* _Required work_: Retype, word for word, every line from the one holding "ATOM 108 O O" through the one holding "ATOM 163 C C" in the entries below, both included, and only those lines.

Data records START

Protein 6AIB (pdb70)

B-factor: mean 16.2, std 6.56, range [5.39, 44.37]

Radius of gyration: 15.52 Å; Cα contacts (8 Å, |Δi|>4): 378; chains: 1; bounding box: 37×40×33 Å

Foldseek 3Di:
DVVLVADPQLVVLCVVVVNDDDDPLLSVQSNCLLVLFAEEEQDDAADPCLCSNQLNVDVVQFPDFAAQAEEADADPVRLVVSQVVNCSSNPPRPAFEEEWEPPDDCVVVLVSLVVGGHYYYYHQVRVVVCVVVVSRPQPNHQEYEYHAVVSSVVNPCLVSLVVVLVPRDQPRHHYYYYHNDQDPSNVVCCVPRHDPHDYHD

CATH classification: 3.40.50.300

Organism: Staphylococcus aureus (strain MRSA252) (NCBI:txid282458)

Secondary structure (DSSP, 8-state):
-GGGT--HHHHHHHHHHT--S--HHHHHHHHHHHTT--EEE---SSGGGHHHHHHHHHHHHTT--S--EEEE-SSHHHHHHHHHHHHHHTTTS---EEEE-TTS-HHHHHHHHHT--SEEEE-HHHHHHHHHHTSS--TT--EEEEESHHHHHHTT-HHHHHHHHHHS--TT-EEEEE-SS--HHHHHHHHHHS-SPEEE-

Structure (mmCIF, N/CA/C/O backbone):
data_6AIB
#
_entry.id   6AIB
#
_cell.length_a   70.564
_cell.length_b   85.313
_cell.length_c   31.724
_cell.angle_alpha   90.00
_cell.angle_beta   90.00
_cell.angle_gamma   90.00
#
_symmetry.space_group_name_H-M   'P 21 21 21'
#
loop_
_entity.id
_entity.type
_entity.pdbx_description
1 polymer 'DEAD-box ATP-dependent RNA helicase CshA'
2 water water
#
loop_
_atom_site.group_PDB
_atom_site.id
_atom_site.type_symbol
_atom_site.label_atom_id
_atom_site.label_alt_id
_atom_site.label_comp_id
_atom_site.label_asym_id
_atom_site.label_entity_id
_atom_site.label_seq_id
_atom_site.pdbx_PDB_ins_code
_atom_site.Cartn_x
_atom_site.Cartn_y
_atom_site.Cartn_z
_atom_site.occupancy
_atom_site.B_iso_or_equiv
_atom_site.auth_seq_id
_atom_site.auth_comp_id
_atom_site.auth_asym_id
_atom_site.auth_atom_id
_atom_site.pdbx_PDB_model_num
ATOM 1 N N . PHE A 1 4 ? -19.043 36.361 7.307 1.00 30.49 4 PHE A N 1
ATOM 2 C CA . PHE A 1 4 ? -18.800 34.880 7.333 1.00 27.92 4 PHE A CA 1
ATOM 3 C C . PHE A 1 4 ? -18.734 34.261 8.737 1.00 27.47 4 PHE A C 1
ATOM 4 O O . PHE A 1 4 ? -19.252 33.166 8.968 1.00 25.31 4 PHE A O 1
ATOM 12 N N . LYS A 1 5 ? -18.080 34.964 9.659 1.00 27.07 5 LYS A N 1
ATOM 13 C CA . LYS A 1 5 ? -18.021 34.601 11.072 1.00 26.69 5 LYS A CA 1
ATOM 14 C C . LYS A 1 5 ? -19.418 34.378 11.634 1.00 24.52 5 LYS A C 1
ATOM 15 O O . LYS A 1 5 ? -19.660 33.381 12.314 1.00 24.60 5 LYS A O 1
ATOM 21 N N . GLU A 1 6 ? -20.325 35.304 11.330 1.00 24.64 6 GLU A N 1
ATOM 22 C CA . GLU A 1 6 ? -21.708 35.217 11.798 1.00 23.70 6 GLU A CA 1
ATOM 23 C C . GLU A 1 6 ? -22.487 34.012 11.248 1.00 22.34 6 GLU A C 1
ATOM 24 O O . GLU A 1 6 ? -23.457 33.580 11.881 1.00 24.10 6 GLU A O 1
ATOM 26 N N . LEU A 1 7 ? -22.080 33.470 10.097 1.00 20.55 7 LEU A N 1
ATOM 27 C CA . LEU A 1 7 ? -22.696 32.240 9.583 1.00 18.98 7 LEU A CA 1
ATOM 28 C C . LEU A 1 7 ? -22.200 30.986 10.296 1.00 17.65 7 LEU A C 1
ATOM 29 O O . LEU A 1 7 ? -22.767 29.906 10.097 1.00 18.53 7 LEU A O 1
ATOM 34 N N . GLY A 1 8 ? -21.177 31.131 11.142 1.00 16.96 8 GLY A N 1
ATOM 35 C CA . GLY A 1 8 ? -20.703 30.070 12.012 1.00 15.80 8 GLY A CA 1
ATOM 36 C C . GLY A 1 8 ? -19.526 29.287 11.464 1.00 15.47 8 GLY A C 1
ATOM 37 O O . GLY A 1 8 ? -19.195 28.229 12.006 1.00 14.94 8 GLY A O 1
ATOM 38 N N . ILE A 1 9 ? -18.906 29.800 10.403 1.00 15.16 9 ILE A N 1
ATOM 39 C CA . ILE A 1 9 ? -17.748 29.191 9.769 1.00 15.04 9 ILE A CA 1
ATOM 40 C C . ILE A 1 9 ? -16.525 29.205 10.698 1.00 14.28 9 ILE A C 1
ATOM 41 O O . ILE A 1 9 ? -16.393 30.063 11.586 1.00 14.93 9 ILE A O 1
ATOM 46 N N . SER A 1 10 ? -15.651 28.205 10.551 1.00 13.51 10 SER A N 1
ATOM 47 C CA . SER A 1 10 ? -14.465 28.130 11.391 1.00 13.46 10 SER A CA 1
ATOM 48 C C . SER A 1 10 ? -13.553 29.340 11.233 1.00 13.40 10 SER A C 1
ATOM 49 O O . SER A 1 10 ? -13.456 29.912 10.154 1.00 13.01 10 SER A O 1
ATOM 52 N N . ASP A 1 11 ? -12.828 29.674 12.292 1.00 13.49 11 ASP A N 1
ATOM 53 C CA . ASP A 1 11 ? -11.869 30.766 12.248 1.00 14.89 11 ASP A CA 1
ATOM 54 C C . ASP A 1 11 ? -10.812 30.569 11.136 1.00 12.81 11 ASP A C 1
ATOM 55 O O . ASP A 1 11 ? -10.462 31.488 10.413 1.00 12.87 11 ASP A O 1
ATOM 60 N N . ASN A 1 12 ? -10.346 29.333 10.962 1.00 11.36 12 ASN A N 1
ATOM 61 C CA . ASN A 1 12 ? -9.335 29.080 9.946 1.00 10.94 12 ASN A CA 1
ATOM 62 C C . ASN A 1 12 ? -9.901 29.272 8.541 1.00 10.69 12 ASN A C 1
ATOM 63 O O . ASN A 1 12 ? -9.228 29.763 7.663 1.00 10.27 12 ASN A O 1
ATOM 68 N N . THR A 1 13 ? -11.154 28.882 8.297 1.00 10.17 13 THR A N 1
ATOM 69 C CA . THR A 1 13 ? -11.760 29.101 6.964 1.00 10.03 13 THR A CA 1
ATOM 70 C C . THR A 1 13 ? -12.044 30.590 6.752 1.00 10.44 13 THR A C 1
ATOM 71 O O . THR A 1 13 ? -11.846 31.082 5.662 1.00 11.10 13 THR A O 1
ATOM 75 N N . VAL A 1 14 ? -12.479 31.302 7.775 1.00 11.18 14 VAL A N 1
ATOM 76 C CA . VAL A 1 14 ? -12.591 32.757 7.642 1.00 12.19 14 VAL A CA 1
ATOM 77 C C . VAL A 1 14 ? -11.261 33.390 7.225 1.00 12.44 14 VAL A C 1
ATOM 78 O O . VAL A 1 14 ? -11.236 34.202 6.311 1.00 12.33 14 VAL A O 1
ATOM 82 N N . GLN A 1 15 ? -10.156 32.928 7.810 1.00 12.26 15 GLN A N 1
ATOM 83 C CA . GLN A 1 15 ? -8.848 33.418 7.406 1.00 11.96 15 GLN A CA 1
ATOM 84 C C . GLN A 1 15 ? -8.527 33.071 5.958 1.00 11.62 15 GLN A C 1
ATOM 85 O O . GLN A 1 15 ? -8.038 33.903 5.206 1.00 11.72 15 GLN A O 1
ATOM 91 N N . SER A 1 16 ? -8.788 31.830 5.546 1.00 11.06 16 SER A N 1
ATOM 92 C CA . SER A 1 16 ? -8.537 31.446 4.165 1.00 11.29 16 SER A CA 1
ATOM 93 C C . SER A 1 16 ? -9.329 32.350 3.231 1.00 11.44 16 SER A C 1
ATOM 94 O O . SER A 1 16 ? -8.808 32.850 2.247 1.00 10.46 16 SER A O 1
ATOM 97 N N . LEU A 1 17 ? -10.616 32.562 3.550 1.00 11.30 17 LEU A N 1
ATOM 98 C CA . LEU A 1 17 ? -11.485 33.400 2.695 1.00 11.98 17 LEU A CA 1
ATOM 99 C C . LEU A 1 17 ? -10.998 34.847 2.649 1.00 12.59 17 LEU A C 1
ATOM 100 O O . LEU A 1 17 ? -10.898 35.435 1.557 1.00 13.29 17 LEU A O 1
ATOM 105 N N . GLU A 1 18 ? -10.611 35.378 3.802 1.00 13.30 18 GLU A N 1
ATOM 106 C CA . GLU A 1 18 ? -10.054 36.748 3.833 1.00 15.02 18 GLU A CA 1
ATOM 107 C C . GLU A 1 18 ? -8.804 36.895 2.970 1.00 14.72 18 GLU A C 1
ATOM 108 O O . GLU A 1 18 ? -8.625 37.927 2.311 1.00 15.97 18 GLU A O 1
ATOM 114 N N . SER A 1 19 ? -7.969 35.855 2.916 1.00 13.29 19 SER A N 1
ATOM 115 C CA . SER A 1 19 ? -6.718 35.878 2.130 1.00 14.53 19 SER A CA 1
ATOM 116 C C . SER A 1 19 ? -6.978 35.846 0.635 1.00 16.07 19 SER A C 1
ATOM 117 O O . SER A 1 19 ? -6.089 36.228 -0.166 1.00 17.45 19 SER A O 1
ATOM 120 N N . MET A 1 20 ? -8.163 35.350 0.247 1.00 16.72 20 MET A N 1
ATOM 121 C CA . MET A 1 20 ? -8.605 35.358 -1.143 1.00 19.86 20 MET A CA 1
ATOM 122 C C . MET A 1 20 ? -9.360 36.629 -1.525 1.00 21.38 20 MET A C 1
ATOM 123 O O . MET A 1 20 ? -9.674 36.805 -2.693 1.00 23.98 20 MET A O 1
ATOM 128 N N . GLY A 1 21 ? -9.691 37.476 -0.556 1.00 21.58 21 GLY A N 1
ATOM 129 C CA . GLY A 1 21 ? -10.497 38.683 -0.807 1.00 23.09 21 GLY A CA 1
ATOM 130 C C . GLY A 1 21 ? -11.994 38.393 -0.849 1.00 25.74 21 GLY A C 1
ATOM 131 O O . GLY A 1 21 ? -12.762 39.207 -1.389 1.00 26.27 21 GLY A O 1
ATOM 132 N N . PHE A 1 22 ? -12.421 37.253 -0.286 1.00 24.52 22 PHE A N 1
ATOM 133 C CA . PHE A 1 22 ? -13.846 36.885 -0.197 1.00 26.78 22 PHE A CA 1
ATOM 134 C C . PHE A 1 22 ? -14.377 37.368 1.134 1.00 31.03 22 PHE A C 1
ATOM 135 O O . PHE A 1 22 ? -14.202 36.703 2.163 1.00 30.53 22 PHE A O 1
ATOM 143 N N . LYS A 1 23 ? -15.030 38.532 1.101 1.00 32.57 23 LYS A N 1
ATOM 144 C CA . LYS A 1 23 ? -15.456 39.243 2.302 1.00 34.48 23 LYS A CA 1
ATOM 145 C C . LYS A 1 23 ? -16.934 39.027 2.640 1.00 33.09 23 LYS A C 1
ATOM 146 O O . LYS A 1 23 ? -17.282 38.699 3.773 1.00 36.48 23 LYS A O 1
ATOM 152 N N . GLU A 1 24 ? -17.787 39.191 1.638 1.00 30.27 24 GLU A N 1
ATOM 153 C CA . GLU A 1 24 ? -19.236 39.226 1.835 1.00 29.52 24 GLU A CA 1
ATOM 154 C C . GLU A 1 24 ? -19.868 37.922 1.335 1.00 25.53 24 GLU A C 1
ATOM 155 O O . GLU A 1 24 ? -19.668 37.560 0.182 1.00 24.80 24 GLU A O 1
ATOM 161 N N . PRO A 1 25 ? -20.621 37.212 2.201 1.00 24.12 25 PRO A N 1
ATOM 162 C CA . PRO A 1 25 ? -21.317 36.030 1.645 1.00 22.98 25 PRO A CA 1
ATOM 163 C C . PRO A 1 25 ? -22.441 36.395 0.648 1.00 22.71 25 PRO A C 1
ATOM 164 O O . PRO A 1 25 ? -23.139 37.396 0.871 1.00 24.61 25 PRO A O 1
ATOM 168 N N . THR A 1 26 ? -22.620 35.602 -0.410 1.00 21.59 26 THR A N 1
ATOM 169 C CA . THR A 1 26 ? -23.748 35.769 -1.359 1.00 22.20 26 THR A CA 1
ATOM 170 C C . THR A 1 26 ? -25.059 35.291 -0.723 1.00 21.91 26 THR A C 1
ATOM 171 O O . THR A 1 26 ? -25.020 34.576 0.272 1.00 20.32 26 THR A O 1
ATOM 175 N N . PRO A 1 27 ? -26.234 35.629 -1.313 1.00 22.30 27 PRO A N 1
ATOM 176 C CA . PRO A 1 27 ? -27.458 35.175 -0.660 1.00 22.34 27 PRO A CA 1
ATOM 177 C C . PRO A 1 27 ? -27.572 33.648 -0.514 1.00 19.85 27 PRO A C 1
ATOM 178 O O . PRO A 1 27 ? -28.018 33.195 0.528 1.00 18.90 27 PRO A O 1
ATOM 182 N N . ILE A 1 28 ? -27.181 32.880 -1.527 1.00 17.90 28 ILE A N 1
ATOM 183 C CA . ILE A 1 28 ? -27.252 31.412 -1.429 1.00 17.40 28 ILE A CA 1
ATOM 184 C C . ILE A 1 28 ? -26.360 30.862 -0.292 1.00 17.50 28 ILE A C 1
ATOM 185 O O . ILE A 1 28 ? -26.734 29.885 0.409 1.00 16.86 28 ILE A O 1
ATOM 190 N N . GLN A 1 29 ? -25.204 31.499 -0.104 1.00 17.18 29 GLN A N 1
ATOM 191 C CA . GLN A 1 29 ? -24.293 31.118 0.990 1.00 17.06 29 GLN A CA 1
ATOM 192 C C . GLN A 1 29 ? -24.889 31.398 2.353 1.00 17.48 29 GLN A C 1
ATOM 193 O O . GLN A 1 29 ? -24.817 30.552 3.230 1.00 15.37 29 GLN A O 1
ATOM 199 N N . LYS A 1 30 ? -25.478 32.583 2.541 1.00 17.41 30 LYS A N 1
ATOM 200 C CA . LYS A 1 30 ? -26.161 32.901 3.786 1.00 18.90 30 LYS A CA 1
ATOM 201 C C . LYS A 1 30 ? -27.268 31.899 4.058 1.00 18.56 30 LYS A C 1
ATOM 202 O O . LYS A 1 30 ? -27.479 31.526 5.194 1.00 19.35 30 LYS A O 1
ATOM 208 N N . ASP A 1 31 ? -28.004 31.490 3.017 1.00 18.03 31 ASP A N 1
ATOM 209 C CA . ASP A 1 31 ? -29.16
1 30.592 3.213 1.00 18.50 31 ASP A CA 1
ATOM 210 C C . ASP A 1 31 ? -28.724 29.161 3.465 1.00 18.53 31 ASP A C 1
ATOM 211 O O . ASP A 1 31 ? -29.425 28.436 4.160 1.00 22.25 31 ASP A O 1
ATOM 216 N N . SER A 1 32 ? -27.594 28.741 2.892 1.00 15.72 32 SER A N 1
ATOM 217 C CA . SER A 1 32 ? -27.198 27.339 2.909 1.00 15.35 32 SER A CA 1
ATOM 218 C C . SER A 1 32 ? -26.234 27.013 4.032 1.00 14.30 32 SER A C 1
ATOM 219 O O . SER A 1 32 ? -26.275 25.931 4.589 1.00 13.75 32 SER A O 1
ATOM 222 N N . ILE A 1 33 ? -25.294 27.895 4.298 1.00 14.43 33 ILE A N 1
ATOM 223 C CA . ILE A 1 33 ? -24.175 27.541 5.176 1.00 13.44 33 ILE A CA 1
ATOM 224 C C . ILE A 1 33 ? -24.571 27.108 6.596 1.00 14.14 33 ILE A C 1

Data records END

* _Task answer_:
ATOM 108 O O . GLU A 1 18 ? -8.625 37.927 2.311 1.00 15.97 18 GLU A O 1
ATOM 114 N N . SER A 1 19 ? -7.969 35.855 2.916 1.00 13.29 19 SER A N 1
ATOM 115 C CA . SER A 1 19 ? -6.718 35.878 2.130 1.00 14.53 19 SER A CA 1
ATOM 116 C C . SER A 1 19 ? -6.978 35.846 0.635 1.00 16.07 19 SER A C 1
ATOM 117 O O . SER A 1 19 ? -6.089 36.228 -0.166 1.00 17.45 19 SER A O 1
ATOM 120 N N . MET A 1 20 ? -8.163 35.350 0.247 1.00 16.72 20 MET A N 1
ATOM 121 C CA . MET A 1 20 ? -8.605 35.358 -1.143 1.00 19.86 20 MET A CA 1
ATOM 122 C C . MET A 1 20 ? -9.360 36.629 -1.525 1.00 21.38 20 MET A C 1
ATOM 123 O O . MET A 1 20 ? -9.674 36.805 -2.693 1.00 23.98 20 MET A O 1
ATOM 128 N N . GLY A 1 21 ? -9.691 37.476 -0.556 1.00 21.58 21 GLY A N 1
ATOM 129 C CA . GLY A 1 21 ? -10.497 38.683 -0.807 1.00 23.09 21 GLY A CA 1
ATOM 130 C C . GLY A 1 21 ? -11.994 38.393 -0.849 1.00 25.74 21 GLY A C 1
ATOM 131 O O . GLY A 1 21 ? -12.762 39.207 -1.389 1.00 26.27 21 GLY A O 1
ATOM 132 N N . PHE A 1 22 ? -12.421 37.253 -0.286 1.00 24.52 22 PHE A N 1
ATOM 133 C CA . PHE A 1 22 ? -13.846 36.885 -0.197 1.00 26.78 22 PHE A CA 1
ATOM 134 C C . PHE A 1 22 ? -14.377 37.368 1.134 1.00 31.03 22 PHE A C 1
ATOM 135 O O . PHE A 1 22 ? -14.202 36.703 2.163 1.00 30.53 22 PHE A O 1
ATOM 143 N N . LYS A 1 23 ? -15.030 38.532 1.101 1.00 32.57 23 LYS A N 1
ATOM 144 C CA . LYS A 1 23 ? -15.456 39.243 2.302 1.00 34.48 23 LYS A CA 1
ATOM 145 C C . LYS A 1 23 ? -16.934 39.027 2.640 1.00 33.09 23 LYS A C 1
ATOM 146 O O . LYS A 1 23 ? -17.282 38.699 3.773 1.00 36.48 23 LYS A O 1
ATOM 152 N N . GLU A 1 24 ? -17.787 39.191 1.638 1.00 30.27 24 GLU A N 1
ATOM 153 C CA . GLU A 1 24 ? -19.236 39.226 1.835 1.00 29.52 24 GLU A CA 1
ATOM 154 C C . GLU A 1 24 ? -19.868 37.922 1.335 1.00 25.53 24 GLU A C 1
ATOM 155 O O . GLU A 1 24 ? -19.668 37.560 0.182 1.00 24.80 24 GLU A O 1
ATOM 161 N N . PRO A 1 25 ? -20.621 37.212 2.201 1.00 24.12 25 PRO A N 1
ATOM 162 C CA . PRO A 1 25 ? -21.317 36.030 1.645 1.00 22.98 25 PRO A CA 1
ATOM 163 C C . PRO A 1 25 ? -22.441 36.395 0.648 1.00 22.71 25 PRO A C 1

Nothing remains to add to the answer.